FindMinimum function does not produce minimum from near point

Using my simple program and I would like to find such matrix elements that minimize difference of their eigenvalues.

H1 = {{1, 2}, {3, 4}};
H2 = {{2, 2}, {3, 2}};
f1[R_, S_] := R*H1 + S*IdentityMatrix[2]
f2[R_, S_] := S*H2 + R*IdentityMatrix[2]
Evl1 = N[Eigenvalues[f1[R, S]]];
Evl2 = N[Eigenvalues[f2[R, S]]];
h[R_, S_] := Evl1[[1]] – Evl2[[1]]
h[1, 1]
FindMinimum[h[R, S], {R, 1}, {S, 1}]

Problems encountered are as follows:
1. Inserting values {1,1} into defined function h does not produce any specific numerical value, but an expression depending on variables R,S.
2. FindMinimum function does not produce minimum from near point. When trying to find minimum point, I found close solution {0.87, 1.101}.
Does anyone know what I am doing wrong here?
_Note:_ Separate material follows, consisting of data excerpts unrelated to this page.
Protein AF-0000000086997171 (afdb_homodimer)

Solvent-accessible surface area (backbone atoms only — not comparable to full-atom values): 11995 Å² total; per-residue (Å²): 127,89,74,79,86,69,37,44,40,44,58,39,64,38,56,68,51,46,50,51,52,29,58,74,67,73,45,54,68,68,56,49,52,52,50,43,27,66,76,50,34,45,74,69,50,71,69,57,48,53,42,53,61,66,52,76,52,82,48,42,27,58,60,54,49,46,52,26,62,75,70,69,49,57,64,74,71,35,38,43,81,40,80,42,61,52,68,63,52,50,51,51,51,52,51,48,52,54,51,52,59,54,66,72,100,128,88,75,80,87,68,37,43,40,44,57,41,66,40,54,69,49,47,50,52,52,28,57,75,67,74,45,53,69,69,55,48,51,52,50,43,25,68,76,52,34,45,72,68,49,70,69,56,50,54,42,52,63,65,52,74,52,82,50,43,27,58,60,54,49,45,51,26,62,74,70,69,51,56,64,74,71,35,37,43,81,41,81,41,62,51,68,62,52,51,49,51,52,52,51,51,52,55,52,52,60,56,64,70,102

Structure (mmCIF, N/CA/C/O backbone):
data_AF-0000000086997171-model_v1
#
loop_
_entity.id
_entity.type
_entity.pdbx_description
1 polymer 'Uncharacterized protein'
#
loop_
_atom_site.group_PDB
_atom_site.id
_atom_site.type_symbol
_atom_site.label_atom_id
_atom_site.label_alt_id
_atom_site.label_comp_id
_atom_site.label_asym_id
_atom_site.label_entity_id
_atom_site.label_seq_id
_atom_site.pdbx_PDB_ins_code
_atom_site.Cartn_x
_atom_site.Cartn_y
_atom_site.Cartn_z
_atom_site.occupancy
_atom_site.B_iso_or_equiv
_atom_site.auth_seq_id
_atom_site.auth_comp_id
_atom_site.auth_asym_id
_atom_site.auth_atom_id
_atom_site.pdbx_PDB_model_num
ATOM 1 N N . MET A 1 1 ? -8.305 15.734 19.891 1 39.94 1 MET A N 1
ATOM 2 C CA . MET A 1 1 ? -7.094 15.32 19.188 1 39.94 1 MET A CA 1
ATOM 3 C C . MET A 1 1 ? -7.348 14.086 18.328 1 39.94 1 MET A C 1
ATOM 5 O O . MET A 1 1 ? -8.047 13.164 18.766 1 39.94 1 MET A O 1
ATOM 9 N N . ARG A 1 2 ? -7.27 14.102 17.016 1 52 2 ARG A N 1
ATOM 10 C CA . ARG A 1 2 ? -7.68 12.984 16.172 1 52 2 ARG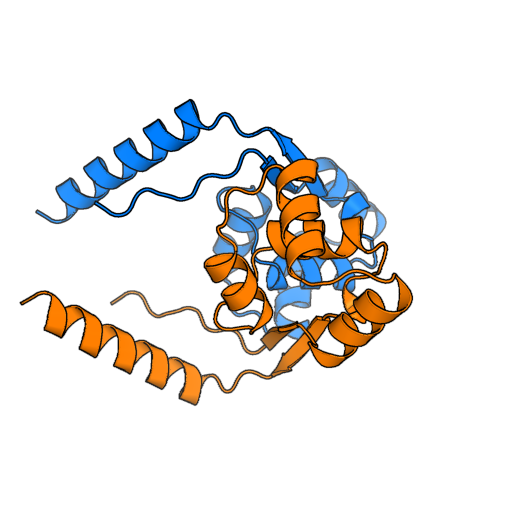 A CA 1
ATOM 11 C C . ARG A 1 2 ? -6.859 11.734 16.469 1 52 2 ARG A C 1
ATOM 13 O O . ARG A 1 2 ? -5.633 11.797 16.547 1 52 2 ARG A O 1
ATOM 20 N N . LYS A 1 3 ? -7.363 10.75 17.062 1 66.62 3 LYS A N 1
ATOM 21 C CA . LYS A 1 3 ? -6.746 9.492 17.469 1 66.62 3 LYS A CA 1
ATOM 22 C C . LYS A 1 3 ? -6.191 8.742 16.25 1 66.62 3 LYS A C 1
ATOM 24 O O . LYS A 1 3 ? -6.836 8.695 15.203 1 66.62 3 LYS A O 1
ATOM 29 N N . PHE A 1 4 ? -4.867 8.469 16.312 1 76.44 4 PHE A N 1
ATOM 30 C CA . PHE A 1 4 ? -4.207 7.684 15.266 1 76.44 4 PHE A CA 1
ATOM 31 C C . PHE A 1 4 ? -4.902 6.34 15.086 1 76.44 4 PHE A C 1
ATOM 33 O O . PHE A 1 4 ? -5.25 5.676 16.062 1 76.44 4 PHE A O 1
ATOM 40 N N . LEU A 1 5 ? -5.23 6.16 13.906 1 85.69 5 LEU A N 1
ATOM 41 C CA . LEU A 1 5 ? -5.781 4.844 13.602 1 85.69 5 LEU A CA 1
ATOM 42 C C . LEU A 1 5 ? -4.68 3.795 13.539 1 85.69 5 LEU A C 1
ATOM 44 O O . LEU A 1 5 ? -3.785 3.877 12.695 1 85.69 5 LEU A O 1
ATOM 48 N N . ILE A 1 6 ? -4.719 2.932 14.508 1 89.88 6 ILE A N 1
ATOM 49 C CA . ILE A 1 6 ? -3.754 1.84 14.57 1 89.88 6 ILE A CA 1
ATOM 50 C C . ILE A 1 6 ? -4.473 0.502 14.414 1 89.88 6 ILE A C 1
ATOM 52 O O . ILE A 1 6 ? -5.402 0.2 15.164 1 89.88 6 ILE A O 1
ATOM 56 N N . HIS A 1 7 ? -4.047 -0.205 13.469 1 94.12 7 HIS A N 1
ATOM 57 C CA . HIS A 1 7 ? -4.629 -1.518 13.211 1 94.12 7 HIS A CA 1
ATOM 58 C C . HIS A 1 7 ? -3.928 -2.6 14.031 1 94.12 7 HIS A C 1
ATOM 60 O O . HIS A 1 7 ? -2.842 -2.373 14.57 1 94.12 7 HIS A O 1
ATOM 66 N N . ASP A 1 8 ? -4.543 -3.762 14.086 1 94.62 8 ASP A N 1
ATOM 67 C CA . ASP A 1 8 ? -3.988 -4.875 14.852 1 94.62 8 ASP A CA 1
ATOM 68 C C . ASP A 1 8 ? -2.887 -5.586 14.062 1 94.62 8 ASP A C 1
ATOM 70 O O . ASP A 1 8 ? -2.117 -6.363 14.633 1 94.62 8 ASP A O 1
ATOM 74 N N . LYS A 1 9 ? -2.91 -5.336 12.758 1 94.94 9 LYS A N 1
ATOM 75 C CA . LYS A 1 9 ? -1.922 -5.969 11.891 1 94.94 9 LYS A CA 1
ATOM 76 C C . LYS A 1 9 ? -1.235 -4.941 11 1 94.94 9 LYS A C 1
ATOM 78 O O . LYS A 1 9 ? -1.775 -3.857 10.758 1 94.94 9 LYS A O 1
ATOM 83 N N . ASP A 1 10 ? -0.065 -5.309 10.688 1 94.31 10 ASP A N 1
ATOM 84 C CA . ASP A 1 10 ? 0.682 -4.555 9.688 1 94.31 10 ASP A CA 1
ATOM 85 C C . ASP A 1 10 ? 1.393 -5.488 8.711 1 94.31 10 ASP A C 1
ATOM 87 O O . ASP A 1 10 ? 1.412 -6.703 8.906 1 94.31 10 ASP A O 1
ATOM 91 N N . ILE A 1 11 ? 1.782 -4.953 7.617 1 96.06 11 ILE A N 1
ATOM 92 C CA . ILE A 1 11 ? 2.506 -5.727 6.613 1 96.06 11 ILE A CA 1
ATOM 93 C C . ILE A 1 11 ? 3.945 -5.227 6.516 1 96.06 11 ILE A C 1
ATOM 95 O O . ILE A 1 11 ? 4.191 -4.02 6.484 1 96.06 11 ILE A O 1
ATOM 99 N N . LYS A 1 12 ? 4.871 -6.16 6.566 1 96.56 12 LYS A N 1
ATOM 100 C CA . LYS A 1 12 ? 6.289 -5.816 6.547 1 96.56 12 LYS A CA 1
ATOM 101 C C . LYS A 1 12 ? 7.031 -6.605 5.469 1 96.56 12 LYS A C 1
ATOM 103 O O . LYS A 1 12 ? 6.699 -7.762 5.203 1 96.56 12 LYS A O 1
ATOM 108 N N . LEU A 1 13 ? 8 -5.941 4.934 1 97.94 13 LEU A N 1
ATOM 109 C CA . LEU A 1 13 ? 8.898 -6.598 3.988 1 97.94 13 LEU A CA 1
ATOM 110 C C . LEU A 1 13 ? 9.891 -7.5 4.715 1 97.94 13 LEU A C 1
ATOM 112 O O . LEU A 1 13 ? 10.461 -7.105 5.738 1 97.94 13 LEU A O 1
ATOM 116 N N . ASN A 1 14 ? 10.008 -8.719 4.262 1 97.44 14 ASN A N 1
ATOM 117 C CA . ASN A 1 14 ? 11.086 -9.594 4.699 1 97.44 14 ASN A CA 1
ATOM 118 C C . ASN A 1 14 ? 12.367 -9.336 3.912 1 97.44 14 ASN A C 1
ATOM 120 O O . ASN A 1 14 ? 12.539 -9.859 2.809 1 97.44 14 ASN A O 1
ATOM 124 N N . LYS A 1 15 ? 13.242 -8.68 4.52 1 95.94 15 LYS A N 1
ATOM 125 C CA . LYS A 1 15 ? 14.445 -8.211 3.838 1 95.94 15 LYS A CA 1
ATOM 126 C C . LYS A 1 15 ? 15.336 -9.375 3.416 1 95.94 15 LYS A C 1
ATOM 128 O O . LYS A 1 15 ? 15.969 -9.328 2.359 1 95.94 15 LYS A O 1
ATOM 133 N N . SER A 1 16 ? 15.383 -10.344 4.262 1 97.12 16 SER A N 1
ATOM 134 C CA . SER A 1 16 ? 16.188 -11.508 3.932 1 97.12 16 SER A CA 1
ATOM 135 C C . SER A 1 16 ? 15.688 -12.195 2.668 1 97.12 16 SER A C 1
ATOM 137 O O . SER A 1 16 ? 16.484 -12.625 1.831 1 97.12 16 SER A O 1
ATOM 139 N N . LYS A 1 17 ? 14.398 -12.32 2.574 1 97.88 17 LYS A N 1
ATOM 140 C CA . LYS A 1 17 ? 13.82 -12.914 1.371 1 97.88 17 LYS A CA 1
ATOM 141 C C . LYS A 1 17 ? 14.086 -12.039 0.148 1 97.88 17 LYS A C 1
ATOM 143 O O . LYS A 1 17 ? 14.391 -12.555 -0.933 1 97.88 17 LYS A O 1
ATOM 148 N N . LEU A 1 18 ? 13.977 -10.719 0.305 1 98.06 18 LEU A N 1
ATOM 149 C CA . LEU A 1 18 ? 14.289 -9.805 -0.786 1 98.06 18 LEU A CA 1
ATOM 150 C C . LEU A 1 18 ? 15.734 -9.961 -1.23 1 98.06 18 LEU A C 1
ATOM 152 O O . LEU A 1 18 ? 16.016 -10.039 -2.428 1 98.06 18 LEU A O 1
ATOM 156 N N . ASP A 1 19 ? 16.641 -10.062 -0.273 1 97.75 19 ASP A N 1
ATOM 157 C CA . ASP A 1 19 ? 18.047 -10.227 -0.577 1 97.75 19 ASP A CA 1
ATOM 158 C C . ASP A 1 19 ? 18.297 -11.492 -1.394 1 97.75 19 ASP A C 1
ATOM 160 O O . ASP A 1 19 ? 19.062 -11.477 -2.357 1 97.75 19 ASP A O 1
ATOM 164 N N . ALA A 1 20 ? 17.609 -12.508 -1.007 1 98.12 20 ALA A N 1
ATOM 165 C CA . ALA A 1 20 ? 17.766 -13.781 -1.708 1 98.12 20 ALA A CA 1
ATOM 166 C C . ALA A 1 20 ? 17.297 -13.672 -3.156 1 98.12 20 ALA A C 1
ATOM 168 O O . ALA A 1 20 ? 17.922 -14.211 -4.062 1 98.12 20 ALA A O 1
ATOM 169 N N . ILE A 1 21 ? 16.203 -12.992 -3.361 1 97.94 21 ILE A N 1
ATOM 170 C CA . ILE A 1 21 ? 15.656 -12.805 -4.699 1 97.94 21 ILE A CA 1
ATOM 171 C C . ILE A 1 21 ? 16.609 -11.953 -5.531 1 97.94 21 ILE A C 1
ATOM 173 O O . ILE A 1 21 ? 16.891 -12.273 -6.688 1 97.94 21 ILE A O 1
ATOM 177 N N . LEU A 1 22 ? 17.109 -10.883 -4.973 1 98.06 22 LEU A N 1
ATOM 178 C CA . LEU A 1 22 ? 18.031 -10.008 -5.676 1 98.06 22 LEU A CA 1
ATOM 179 C C . LEU A 1 22 ? 19.312 -10.75 -6.051 1 98.06 22 LEU A C 1
ATOM 181 O O . LEU A 1 22 ? 19.828 -10.602 -7.164 1 98.06 22 LEU A O 1
ATOM 185 N N . ASP A 1 23 ? 19.797 -11.586 -5.125 1 98.06 23 ASP A N 1
ATOM 186 C CA . ASP A 1 23 ? 20.984 -12.406 -5.391 1 98.06 23 ASP A CA 1
ATOM 187 C C . ASP A 1 23 ? 20.734 -13.359 -6.555 1 98.06 23 ASP A C 1
ATOM 189 O O . ASP A 1 23 ? 21.578 -13.484 -7.449 1 98.06 23 ASP A O 1
ATOM 193 N N . SER A 1 24 ? 19.609 -13.953 -6.5 1 97.75 24 SER A N 1
ATOM 194 C CA . SER A 1 24 ? 19.281 -14.914 -7.551 1 97.75 24 SER A CA 1
ATOM 195 C C . SER A 1 24 ? 19.156 -14.227 -8.906 1 97.75 24 SER A C 1
ATOM 197 O O . SER A 1 24 ? 19.406 -14.844 -9.945 1 97.75 24 SER A O 1
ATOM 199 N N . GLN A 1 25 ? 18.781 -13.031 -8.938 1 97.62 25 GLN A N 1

You probably want the Evl1 and Evl2 lines to used deferred evaluation, i.e. :=.
– Andrew Cheong
Apr 30 ’15 at 14:10


1 Answer


You have a couple problems. First, as Andrew Cheong pointed out, Evl1 and Evl2 should be SetDelayed (:=). As you can see from evaluating h[1,1], S and R don’t seem to get substituted:

h[1, 1]
(* -R + 0.44949 S + 0.5 (-0.744563 R + 2. S) *)

This is because Mathematica first Sets (=) the values of the Evl* to expressions involving the symbols R and S. However, the definition of h involves the named patterns R_ and S_. R and S in the right-hand-side don’t ever get replaced, since they’re “hidden” by the Evl*. You probably want something like this:

Evl1[R_, S_] := N[Eigenvalues[f1[R, S]]]
Evl2[R_, S_] := N[Eigenvalues[f2[R, S]]]
h[R_, S_] := Evl1[R, S][[1]] – Evl2[R, S][[1]]

Now the Evl* take in R and S and compute the correct value:

h[1, 1]
(* 0.922792 *)

And now FindMinimum returns a value:

FindMinimum[h[R, S], {{R, 1}, {S, 1}}]
(* {-2.09628*10^17, {R -> 7.22028*10^16, S -> -7.62651*10^16}} *)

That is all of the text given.